### Extracted data entries
········

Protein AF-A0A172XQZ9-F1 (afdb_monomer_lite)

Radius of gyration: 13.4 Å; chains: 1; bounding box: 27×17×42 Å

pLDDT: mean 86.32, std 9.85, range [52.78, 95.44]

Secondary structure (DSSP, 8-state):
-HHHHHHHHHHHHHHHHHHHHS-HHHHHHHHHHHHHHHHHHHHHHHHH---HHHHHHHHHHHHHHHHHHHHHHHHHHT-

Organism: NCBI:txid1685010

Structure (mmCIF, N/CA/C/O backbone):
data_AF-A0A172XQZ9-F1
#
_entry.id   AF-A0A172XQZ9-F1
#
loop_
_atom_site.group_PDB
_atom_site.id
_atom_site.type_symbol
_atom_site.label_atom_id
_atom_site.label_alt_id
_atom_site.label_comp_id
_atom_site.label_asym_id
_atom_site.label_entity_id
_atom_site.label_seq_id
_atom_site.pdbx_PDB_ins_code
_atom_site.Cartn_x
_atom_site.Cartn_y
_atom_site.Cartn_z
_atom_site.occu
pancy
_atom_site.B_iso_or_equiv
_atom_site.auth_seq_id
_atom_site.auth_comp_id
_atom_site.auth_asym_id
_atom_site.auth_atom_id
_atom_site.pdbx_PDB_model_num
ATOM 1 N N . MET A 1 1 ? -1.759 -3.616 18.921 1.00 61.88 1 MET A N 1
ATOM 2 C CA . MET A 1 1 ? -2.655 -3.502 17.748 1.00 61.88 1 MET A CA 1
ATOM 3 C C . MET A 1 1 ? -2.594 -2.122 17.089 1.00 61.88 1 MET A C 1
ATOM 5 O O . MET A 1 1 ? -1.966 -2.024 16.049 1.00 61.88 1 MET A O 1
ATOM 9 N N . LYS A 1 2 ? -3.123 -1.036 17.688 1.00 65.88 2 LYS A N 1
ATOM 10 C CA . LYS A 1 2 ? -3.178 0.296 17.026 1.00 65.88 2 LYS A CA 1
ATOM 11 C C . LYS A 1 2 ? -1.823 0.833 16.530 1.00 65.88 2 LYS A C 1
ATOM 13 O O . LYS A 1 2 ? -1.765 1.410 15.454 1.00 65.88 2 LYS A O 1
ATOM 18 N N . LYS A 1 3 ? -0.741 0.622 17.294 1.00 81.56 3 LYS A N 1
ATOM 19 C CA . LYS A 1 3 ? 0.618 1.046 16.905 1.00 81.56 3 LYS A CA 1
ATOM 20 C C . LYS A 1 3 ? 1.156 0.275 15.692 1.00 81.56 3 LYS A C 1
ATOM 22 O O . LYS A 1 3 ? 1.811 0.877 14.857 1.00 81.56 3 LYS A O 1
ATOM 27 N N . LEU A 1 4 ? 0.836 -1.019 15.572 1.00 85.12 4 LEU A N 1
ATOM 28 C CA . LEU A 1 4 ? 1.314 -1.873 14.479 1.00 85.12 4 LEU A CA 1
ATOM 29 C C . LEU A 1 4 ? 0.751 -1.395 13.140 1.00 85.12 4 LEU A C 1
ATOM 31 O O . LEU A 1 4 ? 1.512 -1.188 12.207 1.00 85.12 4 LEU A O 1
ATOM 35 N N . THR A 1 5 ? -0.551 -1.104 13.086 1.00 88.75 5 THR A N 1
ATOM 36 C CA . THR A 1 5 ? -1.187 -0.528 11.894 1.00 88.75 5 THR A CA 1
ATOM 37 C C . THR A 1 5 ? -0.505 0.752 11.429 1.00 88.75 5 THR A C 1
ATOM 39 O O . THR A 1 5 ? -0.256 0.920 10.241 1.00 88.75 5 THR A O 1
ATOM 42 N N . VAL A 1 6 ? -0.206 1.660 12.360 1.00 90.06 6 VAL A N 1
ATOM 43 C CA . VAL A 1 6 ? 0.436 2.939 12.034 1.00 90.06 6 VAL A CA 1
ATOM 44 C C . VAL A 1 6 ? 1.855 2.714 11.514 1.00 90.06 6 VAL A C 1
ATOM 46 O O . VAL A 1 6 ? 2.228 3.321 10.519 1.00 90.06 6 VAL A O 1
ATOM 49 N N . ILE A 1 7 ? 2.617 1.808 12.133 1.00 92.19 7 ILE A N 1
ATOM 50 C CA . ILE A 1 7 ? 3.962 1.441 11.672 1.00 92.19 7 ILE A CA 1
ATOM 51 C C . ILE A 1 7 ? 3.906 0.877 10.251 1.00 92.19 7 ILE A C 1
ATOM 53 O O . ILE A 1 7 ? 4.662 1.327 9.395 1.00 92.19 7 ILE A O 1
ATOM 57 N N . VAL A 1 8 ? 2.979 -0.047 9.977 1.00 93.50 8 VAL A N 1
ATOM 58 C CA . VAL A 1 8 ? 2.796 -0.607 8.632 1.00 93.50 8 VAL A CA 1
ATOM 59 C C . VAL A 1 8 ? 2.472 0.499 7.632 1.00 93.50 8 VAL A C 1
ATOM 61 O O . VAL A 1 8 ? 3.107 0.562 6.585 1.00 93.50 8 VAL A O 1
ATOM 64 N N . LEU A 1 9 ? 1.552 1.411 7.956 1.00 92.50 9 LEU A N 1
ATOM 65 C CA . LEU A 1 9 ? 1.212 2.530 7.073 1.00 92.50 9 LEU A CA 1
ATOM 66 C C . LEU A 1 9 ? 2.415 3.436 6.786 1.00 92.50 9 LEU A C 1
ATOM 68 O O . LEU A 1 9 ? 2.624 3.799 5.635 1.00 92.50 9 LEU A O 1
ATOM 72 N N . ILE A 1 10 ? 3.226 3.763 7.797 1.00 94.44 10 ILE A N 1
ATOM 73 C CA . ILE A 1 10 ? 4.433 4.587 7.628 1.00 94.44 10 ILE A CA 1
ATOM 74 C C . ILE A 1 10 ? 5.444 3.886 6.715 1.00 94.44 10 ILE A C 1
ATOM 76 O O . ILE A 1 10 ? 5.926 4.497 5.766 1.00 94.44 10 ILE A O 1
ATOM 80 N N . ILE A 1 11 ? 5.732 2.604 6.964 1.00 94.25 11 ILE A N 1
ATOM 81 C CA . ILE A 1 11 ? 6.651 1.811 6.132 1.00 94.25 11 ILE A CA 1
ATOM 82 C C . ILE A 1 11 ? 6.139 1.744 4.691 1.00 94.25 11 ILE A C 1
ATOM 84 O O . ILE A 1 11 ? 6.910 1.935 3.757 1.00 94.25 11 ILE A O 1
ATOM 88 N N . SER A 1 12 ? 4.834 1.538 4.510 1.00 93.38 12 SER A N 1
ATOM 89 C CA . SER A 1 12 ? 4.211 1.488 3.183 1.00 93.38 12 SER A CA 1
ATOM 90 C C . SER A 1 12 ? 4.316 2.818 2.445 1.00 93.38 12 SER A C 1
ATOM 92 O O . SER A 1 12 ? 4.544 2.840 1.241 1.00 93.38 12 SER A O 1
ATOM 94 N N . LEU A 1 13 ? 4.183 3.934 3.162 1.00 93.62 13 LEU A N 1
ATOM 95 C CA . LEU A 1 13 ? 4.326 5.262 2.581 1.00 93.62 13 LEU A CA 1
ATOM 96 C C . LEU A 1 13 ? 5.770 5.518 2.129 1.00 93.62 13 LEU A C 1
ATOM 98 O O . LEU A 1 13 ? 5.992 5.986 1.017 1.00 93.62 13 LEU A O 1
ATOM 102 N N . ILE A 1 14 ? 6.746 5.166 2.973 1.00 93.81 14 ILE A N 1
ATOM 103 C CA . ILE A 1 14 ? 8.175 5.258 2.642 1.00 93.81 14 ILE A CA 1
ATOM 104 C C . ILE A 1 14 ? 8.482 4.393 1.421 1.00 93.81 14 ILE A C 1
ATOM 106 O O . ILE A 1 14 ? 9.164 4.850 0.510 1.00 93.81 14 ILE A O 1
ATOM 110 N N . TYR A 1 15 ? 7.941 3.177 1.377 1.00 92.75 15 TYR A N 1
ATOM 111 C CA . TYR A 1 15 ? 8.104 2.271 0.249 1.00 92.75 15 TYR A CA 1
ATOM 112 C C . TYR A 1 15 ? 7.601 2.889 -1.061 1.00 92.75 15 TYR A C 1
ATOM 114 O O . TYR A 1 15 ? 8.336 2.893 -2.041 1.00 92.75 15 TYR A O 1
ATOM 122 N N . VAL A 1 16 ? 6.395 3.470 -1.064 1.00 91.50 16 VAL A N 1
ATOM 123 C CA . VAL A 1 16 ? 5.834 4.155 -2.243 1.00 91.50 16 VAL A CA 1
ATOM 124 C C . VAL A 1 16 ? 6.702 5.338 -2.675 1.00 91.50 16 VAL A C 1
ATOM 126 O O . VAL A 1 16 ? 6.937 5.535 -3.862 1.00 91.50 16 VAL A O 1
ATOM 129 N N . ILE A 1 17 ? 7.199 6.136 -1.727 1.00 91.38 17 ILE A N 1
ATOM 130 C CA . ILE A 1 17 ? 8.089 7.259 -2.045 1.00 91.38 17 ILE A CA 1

········

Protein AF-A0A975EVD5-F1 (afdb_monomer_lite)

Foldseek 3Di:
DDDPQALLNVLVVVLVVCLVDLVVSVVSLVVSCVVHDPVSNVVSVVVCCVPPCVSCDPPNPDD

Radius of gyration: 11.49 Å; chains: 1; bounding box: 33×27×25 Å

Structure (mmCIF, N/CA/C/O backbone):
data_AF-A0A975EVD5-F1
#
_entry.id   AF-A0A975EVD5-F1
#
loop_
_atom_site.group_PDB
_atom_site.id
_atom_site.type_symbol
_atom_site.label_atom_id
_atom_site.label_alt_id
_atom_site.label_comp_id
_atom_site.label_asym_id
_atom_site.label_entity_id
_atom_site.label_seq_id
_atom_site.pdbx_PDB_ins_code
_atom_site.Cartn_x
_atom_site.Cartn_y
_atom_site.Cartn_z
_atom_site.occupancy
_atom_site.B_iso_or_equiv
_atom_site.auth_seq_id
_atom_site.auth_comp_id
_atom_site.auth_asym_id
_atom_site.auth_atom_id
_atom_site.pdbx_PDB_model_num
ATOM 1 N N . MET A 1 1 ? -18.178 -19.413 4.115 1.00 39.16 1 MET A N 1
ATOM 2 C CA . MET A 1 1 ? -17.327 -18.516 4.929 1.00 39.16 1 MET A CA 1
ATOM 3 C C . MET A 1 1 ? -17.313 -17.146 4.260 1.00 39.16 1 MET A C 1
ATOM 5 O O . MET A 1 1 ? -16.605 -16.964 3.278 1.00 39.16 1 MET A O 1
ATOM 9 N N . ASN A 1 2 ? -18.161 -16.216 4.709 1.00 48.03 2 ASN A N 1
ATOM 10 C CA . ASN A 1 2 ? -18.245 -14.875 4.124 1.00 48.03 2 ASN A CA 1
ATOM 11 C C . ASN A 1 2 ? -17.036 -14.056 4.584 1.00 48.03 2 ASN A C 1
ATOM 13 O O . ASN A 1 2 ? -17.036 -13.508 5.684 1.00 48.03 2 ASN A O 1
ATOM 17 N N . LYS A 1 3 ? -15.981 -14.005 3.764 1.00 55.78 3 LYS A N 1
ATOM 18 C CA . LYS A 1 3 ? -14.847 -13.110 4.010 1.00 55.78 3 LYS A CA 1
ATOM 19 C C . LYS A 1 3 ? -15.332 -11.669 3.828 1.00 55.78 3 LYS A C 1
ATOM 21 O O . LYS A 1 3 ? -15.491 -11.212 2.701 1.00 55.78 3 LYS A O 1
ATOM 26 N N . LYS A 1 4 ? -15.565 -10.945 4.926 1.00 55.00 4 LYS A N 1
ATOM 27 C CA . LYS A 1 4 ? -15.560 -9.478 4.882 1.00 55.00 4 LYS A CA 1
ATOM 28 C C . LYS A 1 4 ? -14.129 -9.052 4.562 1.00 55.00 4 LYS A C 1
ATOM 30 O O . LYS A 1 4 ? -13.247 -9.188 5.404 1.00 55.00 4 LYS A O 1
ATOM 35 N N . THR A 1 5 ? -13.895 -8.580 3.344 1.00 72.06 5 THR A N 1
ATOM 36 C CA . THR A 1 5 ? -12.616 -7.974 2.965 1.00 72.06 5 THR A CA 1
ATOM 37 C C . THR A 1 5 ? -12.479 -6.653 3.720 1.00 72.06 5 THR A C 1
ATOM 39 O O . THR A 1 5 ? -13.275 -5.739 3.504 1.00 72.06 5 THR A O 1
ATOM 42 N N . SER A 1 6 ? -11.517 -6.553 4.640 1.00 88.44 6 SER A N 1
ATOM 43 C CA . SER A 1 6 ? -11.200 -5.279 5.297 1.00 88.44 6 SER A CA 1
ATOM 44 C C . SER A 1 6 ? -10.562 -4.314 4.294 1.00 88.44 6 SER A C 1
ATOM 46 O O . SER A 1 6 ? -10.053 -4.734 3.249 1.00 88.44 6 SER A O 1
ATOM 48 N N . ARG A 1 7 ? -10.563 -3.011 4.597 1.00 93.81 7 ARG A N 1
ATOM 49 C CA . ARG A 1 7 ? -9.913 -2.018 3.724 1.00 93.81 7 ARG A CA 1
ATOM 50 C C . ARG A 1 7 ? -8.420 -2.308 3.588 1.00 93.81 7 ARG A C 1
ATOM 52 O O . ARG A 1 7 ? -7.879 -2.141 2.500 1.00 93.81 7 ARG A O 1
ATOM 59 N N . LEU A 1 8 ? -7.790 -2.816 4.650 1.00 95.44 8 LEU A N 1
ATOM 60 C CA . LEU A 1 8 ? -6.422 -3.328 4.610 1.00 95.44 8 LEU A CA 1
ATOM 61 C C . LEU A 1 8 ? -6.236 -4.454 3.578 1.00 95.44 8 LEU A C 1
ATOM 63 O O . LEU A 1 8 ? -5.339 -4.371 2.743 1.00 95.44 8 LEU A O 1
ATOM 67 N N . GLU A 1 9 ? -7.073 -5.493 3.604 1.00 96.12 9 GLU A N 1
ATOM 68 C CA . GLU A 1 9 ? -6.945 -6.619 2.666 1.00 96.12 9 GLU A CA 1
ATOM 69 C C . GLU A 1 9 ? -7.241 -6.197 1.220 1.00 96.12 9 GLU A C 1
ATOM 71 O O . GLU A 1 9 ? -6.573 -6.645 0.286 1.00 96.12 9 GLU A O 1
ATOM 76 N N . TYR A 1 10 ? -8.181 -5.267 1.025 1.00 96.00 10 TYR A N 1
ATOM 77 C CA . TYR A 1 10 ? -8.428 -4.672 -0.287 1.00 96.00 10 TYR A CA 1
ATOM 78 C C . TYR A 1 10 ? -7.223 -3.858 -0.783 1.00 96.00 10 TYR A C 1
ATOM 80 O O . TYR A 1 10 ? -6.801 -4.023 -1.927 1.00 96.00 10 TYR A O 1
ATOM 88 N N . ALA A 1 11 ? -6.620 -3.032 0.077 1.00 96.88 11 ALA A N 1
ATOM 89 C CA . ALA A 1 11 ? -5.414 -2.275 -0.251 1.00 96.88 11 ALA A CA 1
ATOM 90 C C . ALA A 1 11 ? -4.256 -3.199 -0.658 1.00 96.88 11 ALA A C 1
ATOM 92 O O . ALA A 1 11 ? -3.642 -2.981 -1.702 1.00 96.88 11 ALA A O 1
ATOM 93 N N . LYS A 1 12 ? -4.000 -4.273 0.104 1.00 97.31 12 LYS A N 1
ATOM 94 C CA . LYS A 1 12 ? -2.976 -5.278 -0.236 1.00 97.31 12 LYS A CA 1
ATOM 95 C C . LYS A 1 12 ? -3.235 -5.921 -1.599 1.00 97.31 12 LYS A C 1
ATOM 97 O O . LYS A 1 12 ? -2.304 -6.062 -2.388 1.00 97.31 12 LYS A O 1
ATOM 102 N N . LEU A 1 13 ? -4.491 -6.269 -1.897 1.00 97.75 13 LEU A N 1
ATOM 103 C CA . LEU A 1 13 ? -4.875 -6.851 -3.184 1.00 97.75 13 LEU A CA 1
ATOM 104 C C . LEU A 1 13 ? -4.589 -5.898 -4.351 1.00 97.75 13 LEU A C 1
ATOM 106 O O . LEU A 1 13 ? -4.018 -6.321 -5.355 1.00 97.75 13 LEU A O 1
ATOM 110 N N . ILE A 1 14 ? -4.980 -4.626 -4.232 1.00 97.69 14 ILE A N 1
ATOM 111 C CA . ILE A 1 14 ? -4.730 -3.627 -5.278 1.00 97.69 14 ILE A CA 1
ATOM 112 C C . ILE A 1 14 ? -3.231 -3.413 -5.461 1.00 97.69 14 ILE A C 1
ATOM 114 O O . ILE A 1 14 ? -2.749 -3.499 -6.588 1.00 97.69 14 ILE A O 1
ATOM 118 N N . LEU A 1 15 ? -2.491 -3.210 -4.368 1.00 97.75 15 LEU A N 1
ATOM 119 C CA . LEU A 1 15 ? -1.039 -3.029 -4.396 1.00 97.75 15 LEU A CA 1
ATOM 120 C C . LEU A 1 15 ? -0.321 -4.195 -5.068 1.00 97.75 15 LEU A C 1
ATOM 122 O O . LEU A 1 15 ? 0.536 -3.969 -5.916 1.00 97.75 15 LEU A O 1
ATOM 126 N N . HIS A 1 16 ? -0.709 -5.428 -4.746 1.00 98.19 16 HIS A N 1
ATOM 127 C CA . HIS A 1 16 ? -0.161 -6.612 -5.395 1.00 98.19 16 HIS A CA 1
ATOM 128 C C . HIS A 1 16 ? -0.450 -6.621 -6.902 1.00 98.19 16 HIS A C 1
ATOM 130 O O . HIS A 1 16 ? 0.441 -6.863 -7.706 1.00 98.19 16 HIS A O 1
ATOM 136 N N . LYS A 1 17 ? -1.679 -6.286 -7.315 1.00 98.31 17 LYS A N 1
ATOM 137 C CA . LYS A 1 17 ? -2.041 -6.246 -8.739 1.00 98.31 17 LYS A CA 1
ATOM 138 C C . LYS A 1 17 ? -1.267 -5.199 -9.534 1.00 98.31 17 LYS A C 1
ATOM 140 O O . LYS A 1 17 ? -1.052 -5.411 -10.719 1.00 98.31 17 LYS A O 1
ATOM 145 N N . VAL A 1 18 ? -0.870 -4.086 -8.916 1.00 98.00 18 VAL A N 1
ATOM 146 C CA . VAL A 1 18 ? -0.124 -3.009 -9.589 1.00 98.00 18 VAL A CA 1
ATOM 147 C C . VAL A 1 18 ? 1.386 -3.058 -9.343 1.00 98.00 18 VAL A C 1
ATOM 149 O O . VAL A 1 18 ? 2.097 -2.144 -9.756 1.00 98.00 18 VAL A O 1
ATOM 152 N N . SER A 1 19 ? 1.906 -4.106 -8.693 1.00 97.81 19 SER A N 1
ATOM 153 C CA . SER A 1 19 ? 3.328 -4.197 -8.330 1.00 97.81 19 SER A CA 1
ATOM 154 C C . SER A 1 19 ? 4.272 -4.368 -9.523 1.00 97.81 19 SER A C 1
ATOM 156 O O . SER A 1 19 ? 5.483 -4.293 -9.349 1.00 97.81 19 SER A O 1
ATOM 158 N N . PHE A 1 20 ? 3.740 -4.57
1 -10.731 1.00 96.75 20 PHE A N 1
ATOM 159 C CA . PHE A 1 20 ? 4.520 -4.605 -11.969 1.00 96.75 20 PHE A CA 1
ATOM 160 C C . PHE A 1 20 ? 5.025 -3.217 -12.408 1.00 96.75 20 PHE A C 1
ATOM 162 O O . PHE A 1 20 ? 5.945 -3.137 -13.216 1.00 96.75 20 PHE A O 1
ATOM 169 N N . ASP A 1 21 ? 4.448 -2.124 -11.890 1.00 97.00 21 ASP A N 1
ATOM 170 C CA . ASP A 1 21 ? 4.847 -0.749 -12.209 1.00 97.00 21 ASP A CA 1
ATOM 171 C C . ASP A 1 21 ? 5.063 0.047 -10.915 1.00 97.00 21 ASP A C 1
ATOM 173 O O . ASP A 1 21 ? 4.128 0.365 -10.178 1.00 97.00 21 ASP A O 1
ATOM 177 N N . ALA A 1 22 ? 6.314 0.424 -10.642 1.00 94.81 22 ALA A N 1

········

### What you should do
When you reach the line containing "Protein AF-A0A172XQZ9-F1 (afdb_monomer_lite)" in the data above, start copying exactly, and stop after the line containing "Organism: NCBI:txid1685010".

### Solution
Protein AF-A0A172XQZ9-F1 (afdb_monomer_lite)

Radius of gyration: 13.4 Å; chains: 1; bounding box: 27×17×42 Å

pLDDT: mean 86.32, std 9.85, range [52.78, 95.44]

Secondary structure (DSSP, 8-state):
-HHHHHHHHHHHHHHHHHHHHS-HHHHHHHHHHHHHHHHHHHHHHHHH---HHHHHHHHHHHHHHHHHHHHHHHHHHT-

Organism: NCBI:txid1685010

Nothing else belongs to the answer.